Clinical Associations of Fructose with Kidney Diseases

Fructose, as a component of high-fructose corn syrup or table sugar, is a major component in most sugar-sweetened soft drinks. The dramatic increase in fructose consumption has stimulated a heated debate over the potential danger of sugar-sweetened beverages.^22,23

In 2009, Bomback et al.²⁴ combined cross-sectional and longitudinal analyses to evaluate the association between CKD and sugar-sweetened beverages, but found no association between sugar-sweetened soda and incidence or prevalence of CKD. Although the outcomes of this study should be noted, renal effects are unlikely to be observed at a dosage of only one sugar-sweetened beverage per day.²⁵ Similarly, Lin and Curhan²⁶ identified 3318 women participating in the Nurses’ Health Study with data on soda intake and albuminuria and found no association between daily consumption of one or more serving and incidence of CKD; but, given that only 3% of participants had this level of consumption, this also might account for the negative results.

In contrast, Saldana et al.²⁷ examined the effect of higher doses in a case-control study, and found that an intake of two or more sugar-sweetened beverages per day was associated with an increased incidence of kidney disease. Likewise, Shoham et al.²⁸ found that consumption of two or more sugar-sweetened beverages per day was associated with a higher level of urinary albumin excretion compared with consumption of less than two sugar-sweetened beverages per day. More recently, a 2019 study of a community-based cohort of black Americans also showed that a higher sugar-sweetened beverage consumption was associated with significantly greater odds of incident CKD.²⁹ Moreover, in an intervention study in which a low-fructose diet was administered to participants with CKD, researchers observed a reduction in BP and systemic inflammation.³⁰

Although the possible association of sugar-sweetened beverages with kidney disease may reflect the sugar (and especially fructose) content, sugar-sweetened beverages also contain substantial amount of phosphorus, which could be an alternative risk factor for obesity, vascular injury, systemic hypertension, and kidney disease.³¹

Fructose Metabolism in Normal Kidney

Fructose Is Physiologically Converted to Glucose in the Kidney

In the mid- to late 20th century, several investigators intensively studied glucose metabolism in the kidney.
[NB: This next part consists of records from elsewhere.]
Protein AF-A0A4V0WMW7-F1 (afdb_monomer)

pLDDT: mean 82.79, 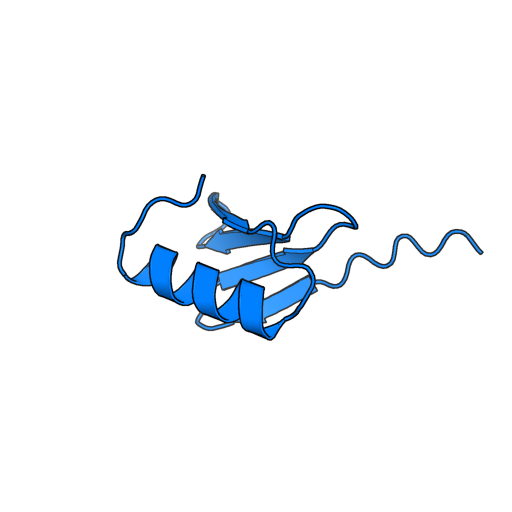std 14.05, range [36.31, 92.75]

Sequence (57 aa):
MNISTCFGFFYKGCRVECTRKEARIILDGKVVGISKGATRSAIEQDIERVIAGEELA

Structure (mmCIF, N/CA/C/O backbone):
data_AF-A0A4V0WMW7-F1
#
_entry.id   AF-A0A4V0WMW7-F1
#
loop_
_atom_site.group_PDB
_atom_site.id
_atom_site.type_symbol
_atom_site.label_atom_id
_atom_site.label_alt_id
_atom_site.label_comp_id
_atom_site.label_asym_id
_atom_site.label_entity_id
_atom_site.label_seq_id
_atom_site.pdbx_PDB_ins_code
_atom_site.Cartn_x
_atom_site.Cartn_y
_atom_site.Cartn_z
_atom_site.occupancy
_atom_site.B_iso_or_equiv
_atom_site.auth_seq_id
_atom_site.auth_comp_id
_atom_site.auth_asym_id
_atom_site.auth_atom_id
_atom_site.pdbx_PDB_model_num
ATOM 1 N N . MET A 1 1 ? 10.619 -23.826 -14.816 1.00 36.31 1 MET A N 1
ATOM 2 C CA . MET A 1 1 ? 10.051 -23.363 -13.530 1.00 36.31 1 MET A CA 1
ATOM 3 C C . MET A 1 1 ? 9.412 -22.002 -13.749 1.00 36.31 1 MET A C 1
ATOM 5 O O . MET A 1 1 ? 10.119 -21.006 -13.776 1.00 36.31 1 MET A O 1
ATOM 9 N N . ASN A 1 2 ? 8.101 -21.949 -13.995 1.00 37.25 2 ASN A N 1
ATOM 10 C CA . ASN A 1 2 ? 7.395 -20.677 -14.149 1.00 37.25 2 ASN A CA 1
ATOM 11 C C . ASN A 1 2 ? 6.919 -20.243 -12.760 1.00 37.25 2 ASN A C 1
ATOM 13 O O . ASN A 1 2 ? 5.772 -20.459 -12.381 1.00 37.25 2 ASN A O 1
ATOM 17 N N . ILE A 1 3 ? 7.858 -19.758 -11.946 1.00 46.28 3 ILE A N 1
ATOM 18 C CA . ILE A 1 3 ? 7.530 -19.212 -10.635 1.00 46.28 3 ILE A CA 1
ATOM 19 C C . ILE A 1 3 ? 6.896 -17.852 -10.928 1.00 46.28 3 ILE A C 1
ATOM 21 O O . ILE A 1 3 ? 7.574 -16.851 -11.169 1.00 46.28 3 ILE A O 1
ATOM 25 N N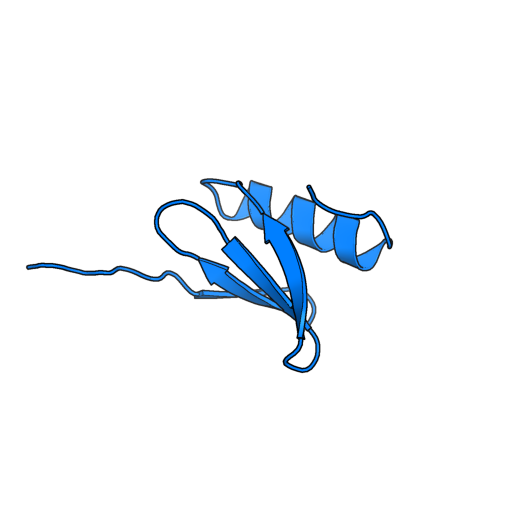 . SER A 1 4 ? 5.569 -17.836 -11.008 1.00 48.22 4 SER A N 1
ATOM 26 C CA . SER A 1 4 ? 4.781 -16.631 -10.778 1.00 48.22 4 SER A CA 1
ATOM 27 C C . SER A 1 4 ? 4.985 -16.264 -9.313 1.00 48.22 4 SER A C 1
ATOM 29 O O . SER A 1 4 ? 4.159 -16.582 -8.465 1.00 48.22 4 SER A O 1
ATOM 31 N N . THR A 1 5 ? 6.151 -15.708 -8.984 1.00 55.09 5 THR A N 1
ATOM 32 C CA . THR A 1 5 ? 6.486 -15.263 -7.633 1.00 55.09 5 THR A CA 1
ATOM 33 C C . THR A 1 5 ? 5.686 -13.997 -7.365 1.00 55.09 5 THR A C 1
ATOM 35 O O . THR A 1 5 ? 6.166 -12.876 -7.506 1.00 55.09 5 THR A O 1
ATOM 38 N N . CYS A 1 6 ? 4.405 -14.184 -7.066 1.00 59.44 6 CYS A N 1
ATOM 39 C CA . CYS A 1 6 ? 3.561 -13.160 -6.487 1.00 59.44 6 CYS A CA 1
ATOM 40 C C . CYS A 1 6 ? 4.029 -12.985 -5.041 1.00 59.44 6 CYS A C 1
ATOM 42 O O . CYS A 1 6 ? 3.646 -13.752 -4.160 1.00 59.44 6 CYS A O 1
ATOM 44 N N . PHE A 1 7 ? 4.938 -12.038 -4.806 1.00 72.31 7 PHE A N 1
ATOM 45 C CA . PHE A 1 7 ? 5.376 -11.700 -3.456 1.00 72.31 7 PHE A CA 1
ATOM 46 C C . PHE A 1 7 ? 4.293 -10.847 -2.797 1.00 72.31 7 PHE A C 1
ATOM 48 O O . PHE A 1 7 ? 4.181 -9.657 -3.058 1.00 72.31 7 PHE A O 1
ATOM 55 N N . GLY A 1 8 ? 3.447 -11.459 -1.974 1.00 82.62 8 GLY A N 1
ATOM 56 C CA . GLY A 1 8 ? 2.528 -10.721 -1.112 1.00 82.62 8 GLY A CA 1
ATOM 57 C C . GLY A 1 8 ? 3.160 -10.423 0.246 1.00 82.62 8 GLY A C 1
ATOM 58 O O . GLY A 1 8 ? 3.964 -11.214 0.737 1.00 82.62 8 GLY A O 1
ATOM 59 N N . PHE A 1 9 ? 2.793 -9.305 0.868 1.00 90.25 9 PHE A N 1
ATOM 60 C CA . PHE A 1 9 ? 3.150 -9.017 2.261 1.00 90.25 9 PHE A CA 1
ATOM 61 C C . PHE A 1 9 ? 2.043 -8.230 2.963 1.00 90.25 9 PHE A C 1
ATOM 63 O O . PHE A 1 9 ? 1.138 -7.704 2.322 1.00 90.25 9 PHE A O 1
ATOM 70 N N . PHE A 1 10 ? 2.097 -8.172 4.291 1.00 90.81 10 PHE A N 1
ATOM 71 C CA . PHE A 1 10 ? 1.190 -7.357 5.095 1.00 90.81 10 PHE A CA 1
ATOM 72 C C . PHE A 1 10 ? 1.944 -6.165 5.672 1.00 90.81 10 PHE A C 1
ATOM 74 O O . PHE A 1 10 ? 3.058 -6.319 6.175 1.00 90.81 10 PHE A O 1
ATOM 81 N N . TYR A 1 11 ? 1.330 -4.985 5.615 1.00 91.00 11 TYR A N 1
ATOM 82 C CA . TYR A 1 11 ? 1.908 -3.756 6.144 1.00 91.00 11 TYR A CA 1
ATOM 83 C C . TYR A 1 11 ? 0.815 -2.824 6.663 1.00 91.00 11 TYR A C 1
ATOM 85 O O . TYR A 1 11 ? -0.133 -2.526 5.945 1.00 91.00 11 TYR A O 1
ATOM 93 N N . LYS A 1 12 ? 0.931 -2.390 7.927 1.00 90.50 12 LYS A N 1
ATOM 94 C CA . LYS A 1 12 ? -0.012 -1.473 8.603 1.00 90.50 12 LYS A CA 1
ATOM 95 C C . LYS A 1 12 ? -1.500 -1.822 8.390 1.00 90.50 12 LYS A C 1
ATOM 97 O O . LYS A 1 12 ? -2.318 -0.956 8.111 1.00 90.50 12 LYS A O 1
ATOM 102 N N . GLY A 1 13 ? -1.848 -3.106 8.494 1.00 89.62 13 GLY A N 1
ATOM 103 C CA . GLY A 1 13 ? -3.228 -3.587 8.317 1.00 89.62 13 GLY A CA 1
ATOM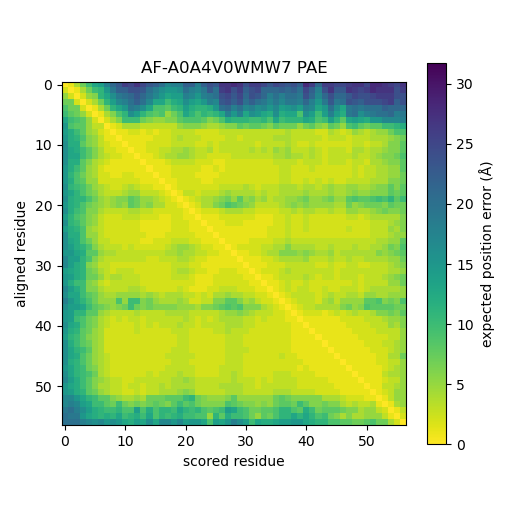 104 C C . GLY A 1 13 ? -3.680 -3.744 6.860 1.00 89.62 13 GLY A C 1
ATOM 105 O O . GLY A 1 13 ? -4.729 -4.330 6.614 1.00 89.62 13 GLY A O 1
ATOM 106 N N . CYS A 1 14 ? -2.872 -3.313 5.891 1.00 90.69 14 CYS A N 1
ATOM 107 C CA . CYS A 1 14 ? -3.110 -3.553 4.475 1.00 90.69 14 CYS A CA 1
ATOM 108 C C . CYS A 1 14 ? -2.469 -4.876 4.040 1.00 90.69 14 CYS A C 1
ATOM 110 O O . CYS A 1 14 ? -1.325 -5.188 4.394 1.00 90.69 14 CYS A O 1
ATOM 112 N N . ARG A 1 15 ? -3.190 -5.644 3.224 1.00 92.75 15 ARG A N 1
ATOM 113 C CA . ARG A 1 15 ? -2.638 -6.756 2.450 1.00 92.75 15 ARG A CA 1
ATOM 114 C C . ARG A 1 15 ? -2.113 -6.212 1.131 1.00 92.75 15 ARG A C 1
ATOM 116 O O . ARG A 1 15 ? -2.824 -5.509 0.424 1.00 92.75 15 ARG A O 1
ATOM 123 N N . VAL A 1 16 ? -0.893 -6.579 0.782 1.00 91.31 16 VAL A N 1
ATOM 124 C CA . VAL A 1 16 ? -0.251 -6.180 -0.466 1.00 91.31 16 VAL A CA 1
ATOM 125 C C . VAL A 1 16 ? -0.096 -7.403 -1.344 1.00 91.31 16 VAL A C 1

The first paper documenting renal gluconeogenesis, to our knowledge, was a study in 1937 by Benoy and Elliott³² showing that rat kidney slices were capable of producing glucose in response to pyruvate and lactate. A study using hepatectomized dogs subsequently confirmed this phenomenon by demonstrating that blood sugar declined more rapidly with removal of the kidneys.³³ Reinecke and Hauser³⁴ also showed in dogs that serum glucose concentration in the renal vein was higher than in the renal artery. Three decades later, research demonstrated that the rat kidney is capable of producing approximately 26% of serum glucose in the normal fed state, and that renal glucose release increases 46% after starvation³⁵; the human kidney similarly provides approximately 45% of total blood glucose after starvation.⁸ Interestingly, diabetes also increases renal glucose release by 360% in rats and 300% in humans compared with the nondiabetic condition.^35,36 In metabolic acidosis in the rat, gluconeogenesis has also been found to be activated in the proximal tubules, as opposed to the liver.^37,38

Renal gluconeogenesis may result from classic substrates such as lactate, glutamine, alanine, and pyruvate, but fructose appears to be the preferred substrate, based on the speed and efficiency of the reaction.^39,40 In 1961, by using in situ perfusion in the rat, Salomon et al.⁴¹ directly measured the arteriovenous difference of fructose and glucose concentrations after bolus infusion of 25 mg of fructose into the peripheral vessels. They found that decreases in fructose concentration on the passage of blood through the kidney—about 19% on average—were accompanied by equivalent increases in renal venous glucose.⁴¹ In 1982, Björkman et al.⁴² found that intravenous infusion of fructose at 2 mmol/min for 135 minutes into the peripheral vein of humans resulted in a constant rise in glucose concentration in the renal vein (0.17±0.05 mmol/L); they also indicated that 20% of intravenously infused fructose was taken up by the kidney and that the net glucose release from the kidney could be derived from 55% of the net renal uptake of fructose. Interestingly, fructose is metabolized into lactate faster than is glucose. However, this reaction depends on the oxygen level, because it is slower under anaerobic conditions compared with aerobic conditions.⁴³ Gluconeogenesis is driven by the activation of phosphoenolpyruvate carboxykinase, enzymes of the glucose 6-phosphatase system, and fructose bisphosphatase exclusively in the proximal tubular cells,^44,45 but not in the distal nephron^46,47 (Figure 2).

Figure 2.

Both fructolysis and fructogenesis occuring in the kidney are modulated by uric acid. AR, aldose reductase; FA, fatty acid; FK, fructokinase; Fru, fructose; Fru6P, fructose 6-phosphate; Fru1,6P₂, fructose 1,6 bisphosphate; DHAP, dihydroxyacetate phosphate; Glc, glucose; Glc6P, glucose 6-phosphate; G3P; glyeraldehyde 3-phosphate; OXPHOS, mitochondrial oxidative phosphorylation; PEP, phosphoenolpyruvate; PPP, pentose phosphate pathway; SDH, sorbitol dehydrogenase; TCA, tricarboxylic acid cycle.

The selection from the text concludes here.